WORK TO BE COMPLETED:
Repeat the listing below word for word, minus the pictures.

EXERCISE INPUT:
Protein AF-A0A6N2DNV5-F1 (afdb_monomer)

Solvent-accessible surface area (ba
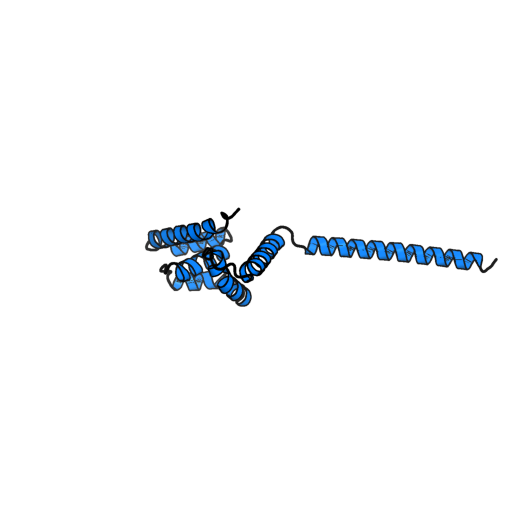ckbone atoms only — not comparable to full-atom values): 8914 Å² total; per-residue (Å²): 134,90,63,75,46,67,52,59,38,51,54,45,51,53,51,35,52,50,45,64,70,45,62,79,45,89,61,39,66,61,49,51,53,52,50,24,54,77,69,71,34,44,53,61,48,47,50,52,54,52,47,22,33,75,75,66,69,41,88,70,59,72,69,57,52,58,64,44,53,77,53,54,68,60,67,70,59,45,57,52,44,67,65,44,47,62,64,52,43,42,80,71,61,88,90,59,89,56,76,69,54,60,60,51,52,48,52,50,48,50,52,58,46,45,74,74,55,56,60,64,60,57,52,52,49,50,52,52,49,51,50,54,51,51,51,51,54,50,52,54,53,52,53,55,51,58,53,52,58,60,68,72,78,112

Secondary structure (DSSP, 8-state):
---HHHHHHHHHHHHHHHHHHHTTSTTHHHHHHHHHHHTT-HHHHHHHHHHHHHHH-----HHHHHHHHTTPPPHHHHHHHHHHHHHHHSPPPTT---THHHHHHHHHHHHHHHHHS-THHHHHHHHHHHHHHHHHHHHHHHHHHHHHHHHH--

Sequence (154 aa):
EDGDLNFAIRDLVDIADLLRHFGDEPGFWEGLIGRAREHQLDRPLFYALRYARALLDTEVPDGVEREIAGSAPPAVVRALMDRAAPKLLLPGHPDRASDVRGMTALLFYMRAHWLRMPPWRLAAHLARKSVMQAVGAWMQWRENQADRSRLGDA

pLDDT: mean 70.24, std 14.17, range [36.81, 92.0]

Foldseek 3Di:
DLPDLQVVLVVLVVLLVVCQVCVPPPCPLVVVCVVCVVVVVLAVVLVSVVCSCVPVVRDDDPVSNVVSVVVYDDPVVVVLCVVLVCVSNDPPDPPDPDPVNVVSVVVVVVVVVCVVDPCVVVVVVVVVVVVVVVVVVVVVVVVVVVVVVVVVVD

Structure (mmCIF, N/CA/C/O backbone):
data_AF-A0A6N2DNV5-F1
#
_entry.id   AF-A0A6N2DNV5-F1
#
loop_
_atom_site.group_PDB
_atom_site.id
_atom_site.type_symbol
_atom_site.label_atom_id
_atom_site.label_alt_id
_atom_site.label_comp_id
_atom_site.label_asym_id
_atom_site.label_entity_id
_atom_site.label_seq_id
_atom_site.pdbx_PDB_ins_code
_atom_site.Cartn_x
_atom_site.Cartn_y
_atom_site.Cartn_z
_atom_site.occupancy
_atom_site.B_iso_or_equiv
_atom_site.auth_seq_id
_atom_site.auth_comp_id
_atom_site.auth_asym_id
_atom_site.auth_atom_id
_atom_site.pdbx_PDB_model_num
ATOM 1 N N . GLU A 1 1 ? 15.735 -16.628 -13.089 1.00 36.81 1 GLU A N 1
ATOM 2 C CA . GLU A 1 1 ? 15.714 -15.970 -11.765 1.00 36.81 1 GLU A CA 1
ATOM 3 C C . GLU A 1 1 ? 14.260 -15.908 -11.309 1.00 36.81 1 GLU A C 1
ATOM 5 O O . GLU A 1 1 ? 13.581 -14.912 -11.502 1.00 36.81 1 GLU A O 1
ATOM 10 N N . ASP A 1 2 ? 13.753 -17.027 -10.790 1.00 38.84 2 ASP A N 1
ATOM 11 C CA . ASP A 1 2 ? 12.325 -17.251 -10.489 1.00 38.84 2 ASP A CA 1
ATOM 12 C C . ASP A 1 2 ? 11.929 -16.820 -9.060 1.00 38.84 2 ASP A C 1
ATOM 14 O O . ASP A 1 2 ? 10.901 -17.231 -8.528 1.00 38.84 2 ASP A O 1
ATOM 18 N N . GLY A 1 3 ? 12.775 -16.015 -8.407 1.00 40.00 3 GLY A N 1
ATOM 19 C CA . GLY A 1 3 ? 12.694 -15.726 -6.973 1.00 40.00 3 GLY A CA 1
ATOM 20 C C . GLY A 1 3 ? 11.912 -14.471 -6.586 1.00 40.00 3 GLY A C 1
ATOM 21 O O . GLY A 1 3 ? 11.479 -14.379 -5.445 1.00 40.00 3 GLY A O 1
ATOM 22 N N . ASP A 1 4 ? 11.697 -13.521 -7.497 1.00 46.31 4 ASP A N 1
ATOM 23 C CA . ASP A 1 4 ? 11.287 -12.160 -7.107 1.00 46.31 4 ASP A CA 1
ATOM 24 C C . ASP A 1 4 ? 9.793 -12.034 -6.733 1.00 46.31 4 ASP A C 1
ATOM 26 O O . ASP A 1 4 ? 9.413 -11.181 -5.936 1.00 46.31 4 ASP A O 1
ATOM 30 N N . LEU A 1 5 ? 8.923 -12.911 -7.254 1.00 45.72 5 LEU A N 1
ATOM 31 C CA . LEU A 1 5 ? 7.478 -12.862 -6.963 1.00 45.72 5 LEU A CA 1
ATOM 32 C C . LEU A 1 5 ? 7.085 -13.549 -5.644 1.00 45.72 5 LEU A C 1
ATOM 34 O O . LEU A 1 5 ? 6.114 -13.136 -5.015 1.00 45.72 5 LEU A O 1
ATOM 38 N N . ASN A 1 6 ? 7.830 -14.570 -5.199 1.00 49.06 6 ASN A N 1
ATOM 39 C CA . ASN A 1 6 ? 7.512 -15.301 -3.962 1.00 49.06 6 ASN A CA 1
ATOM 40 C C . ASN A 1 6 ? 7.692 -14.440 -2.699 1.00 49.06 6 ASN A C 1
ATOM 42 O O . ASN A 1 6 ? 7.062 -14.718 -1.679 1.00 49.06 6 ASN A O 1
ATOM 46 N N . PHE A 1 7 ? 8.507 -13.381 -2.757 1.00 53.97 7 PHE A N 1
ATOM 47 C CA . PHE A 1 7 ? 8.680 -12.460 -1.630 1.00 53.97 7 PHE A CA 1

WORKED SOLUTION:
Protein AF-A0A6N2DNV5-F1 (afdb_monomer)

Solvent-accessible surface area (ba
ckbone atoms only — not comparable to full-atom values): 8914 Å² total; per-residue (Å²): 134,90,63,75,46,67,52,59,38,51,54,45,51,53,51,35,52,50,45,64,70,45,62,79,45,89,61,39,66,61,49,51,53,52,50,24,54,77,69,71,34,44,53,61,48,47,50,52,54,52,47,22,33,75,75,66,69,41,88,70,59,72,69,57,52,58,64,44,53,77,53,54,68,60,67,70,59,45,57,52,44,67,65,44,47,62,64,52,43,42,80,71,61,88,90,59,89,56,76,69,54,60,60,51,52,48,52,50,48,50,52,58,46,45,74,74,55,56,60,64,60,57,52,52,49,50,52,52,49,51,50,54,51,51,51,51,54,50,52,54,53,52,53,55,51,58,53,52,58,60,68,72,78,112

Secondary structure (DSSP, 8-state):
---HHHHHHHHHHHHHHHHHHHTTSTTHHHHHHHHHHHTT-HHHHHHHHHHHHHHH-----HHHHHHHHTTPPPHHHHHHHHHHHHHHHSPPPTT---THHHHHHHHHHHHHHHHHS-THHHHHHHHHHHHHHHHHHHHHHHHHHHHHHHHH--

Sequence (154 aa):
EDGDLNFAIRDLVDIADLLRHFGDEPGFWEGLIGRAREHQLDRPLFYALRYARALLDTEVPDGVEREIAGSAPPAVVRALMDRAAPKLLLPGHPDRASDVRGMTALLFYMRAHWLRMPPWRLAAHLARKSVMQAVGAWMQWRENQADRSRLGDA

pLDDT: mean 70.24, std 14.17, range [36.81, 92.0]

Foldseek 3Di:
DLPDLQVVLVVLVVLLVVCQVCVPPPCPLVVVCVVCVVVVVLAVVLVSVVCSCVPVVRDDDPVSNVVSVVVYDDPVVVVLCVVLVCVSNDPPDPPDPDPVNVVSVVVVVVVVVCVVDPCVVVVVVVVVVVVVVVVVVVVVVVVVVVVVVVVVVD

Structure (mmCIF, N/CA/C/O backbone):
data_AF-A0A6N2DNV5-F1
#
_entry.id   AF-A0A6N2DNV5-F1
#
loop_
_atom_site.group_PDB
_atom_site.id
_atom_site.type_symbol
_atom_site.label_atom_id
_atom_site.label_alt_id
_atom_site.label_comp_id
_atom_site.label_asym_id
_atom_site.label_entity_id
_atom_site.label_seq_id
_atom_site.pdbx_PDB_ins_code
_atom_site.Cartn_x
_atom_site.Cartn_y
_atom_site.Cartn_z
_atom_site.occupancy
_atom_site.B_iso_or_equiv
_atom_site.auth_seq_id
_atom_site.auth_comp_id
_atom_site.auth_asym_id
_atom_site.auth_atom_id
_atom_site.pdbx_PDB_model_num
ATOM 1 N N . GLU A 1 1 ? 15.735 -16.628 -13.089 1.00 36.81 1 GLU A N 1
ATOM 2 C CA . GLU A 1 1 ? 15.714 -15.970 -11.765 1.00 36.81 1 GLU A CA 1
ATOM 3 C C . GLU A 1 1 ? 14.260 -15.908 -11.309 1.00 36.81 1 GLU A C 1
ATOM 5 O O . GLU A 1 1 ? 13.581 -14.912 -11.502 1.00 36.81 1 GLU A O 1
ATOM 10 N N . ASP A 1 2 ? 13.753 -17.027 -10.790 1.00 38.84 2 ASP A N 1
ATOM 11 C CA . ASP A 1 2 ? 12.325 -17.251 -10.489 1.00 38.84 2 ASP A CA 1
ATOM 12 C C . ASP A 1 2 ? 11.929 -16.820 -9.060 1.00 38.84 2 ASP A C 1
ATOM 14 O O . ASP A 1 2 ? 10.901 -17.231 -8.528 1.00 38.84 2 ASP A O 1
ATOM 18 N N . GLY A 1 3 ? 12.775 -16.015 -8.407 1.00 40.00 3 GLY A N 1
ATOM 19 C CA . GLY A 1 3 ? 12.694 -15.726 -6.973 1.00 40.00 3 GLY A CA 1
ATOM 20 C C . GLY A 1 3 ? 11.912 -14.471 -6.586 1.00 40.00 3 GLY A C 1
ATOM 21 O O . GLY A 1 3 ? 11.479 -14.379 -5.445 1.00 40.00 3 GLY A O 1
ATOM 22 N N . ASP A 1 4 ? 11.697 -13.521 -7.497 1.00 46.31 4 ASP A N 1
ATOM 23 C CA . ASP A 1 4 ? 11.287 -12.160 -7.107 1.00 46.31 4 ASP A CA 1
ATOM 24 C C . ASP A 1 4 ? 9.793 -12.034 -6.733 1.00 46.31 4 ASP A C 1
ATOM 26 O O . ASP A 1 4 ? 9.413 -11.181 -5.936 1.00 46.31 4 ASP A O 1
ATOM 30 N N . LEU A 1 5 ? 8.923 -12.911 -7.254 1.00 45.72 5 LEU A N 1
ATOM 31 C CA . LEU A 1 5 ? 7.478 -12.862 -6.963 1.00 45.72 5 LEU A CA 1
ATOM 32 C C . LEU A 1 5 ? 7.085 -13.549 -5.644 1.00 45.72 5 LEU A C 1
ATOM 34 O O . LEU A 1 5 ? 6.114 -13.136 -5.015 1.00 45.72 5 LEU A O 1
ATOM 38 N N . ASN A 1 6 ? 7.830 -14.570 -5.199 1.00 49.06 6 ASN A N 1
ATOM 39 C CA . ASN A 1 6 ? 7.512 -15.301 -3.962 1.00 49.06 6 ASN A CA 1
ATOM 40 C C . ASN A 1 6 ? 7.692 -14.440 -2.699 1.00 49.06 6 ASN A C 1
ATOM 42 O O . ASN A 1 6 ? 7.062 -14.718 -1.679 1.00 49.06 6 ASN A O 1
ATOM 46 N N . PHE A 1 7 ? 8.507 -13.381 -2.757 1.00 53.97 7 PHE A N 1
ATOM 47 C CA . PHE A 1 7 ? 8.680 -12.460 -1.630 1.00 53.97 7 PHE A CA 1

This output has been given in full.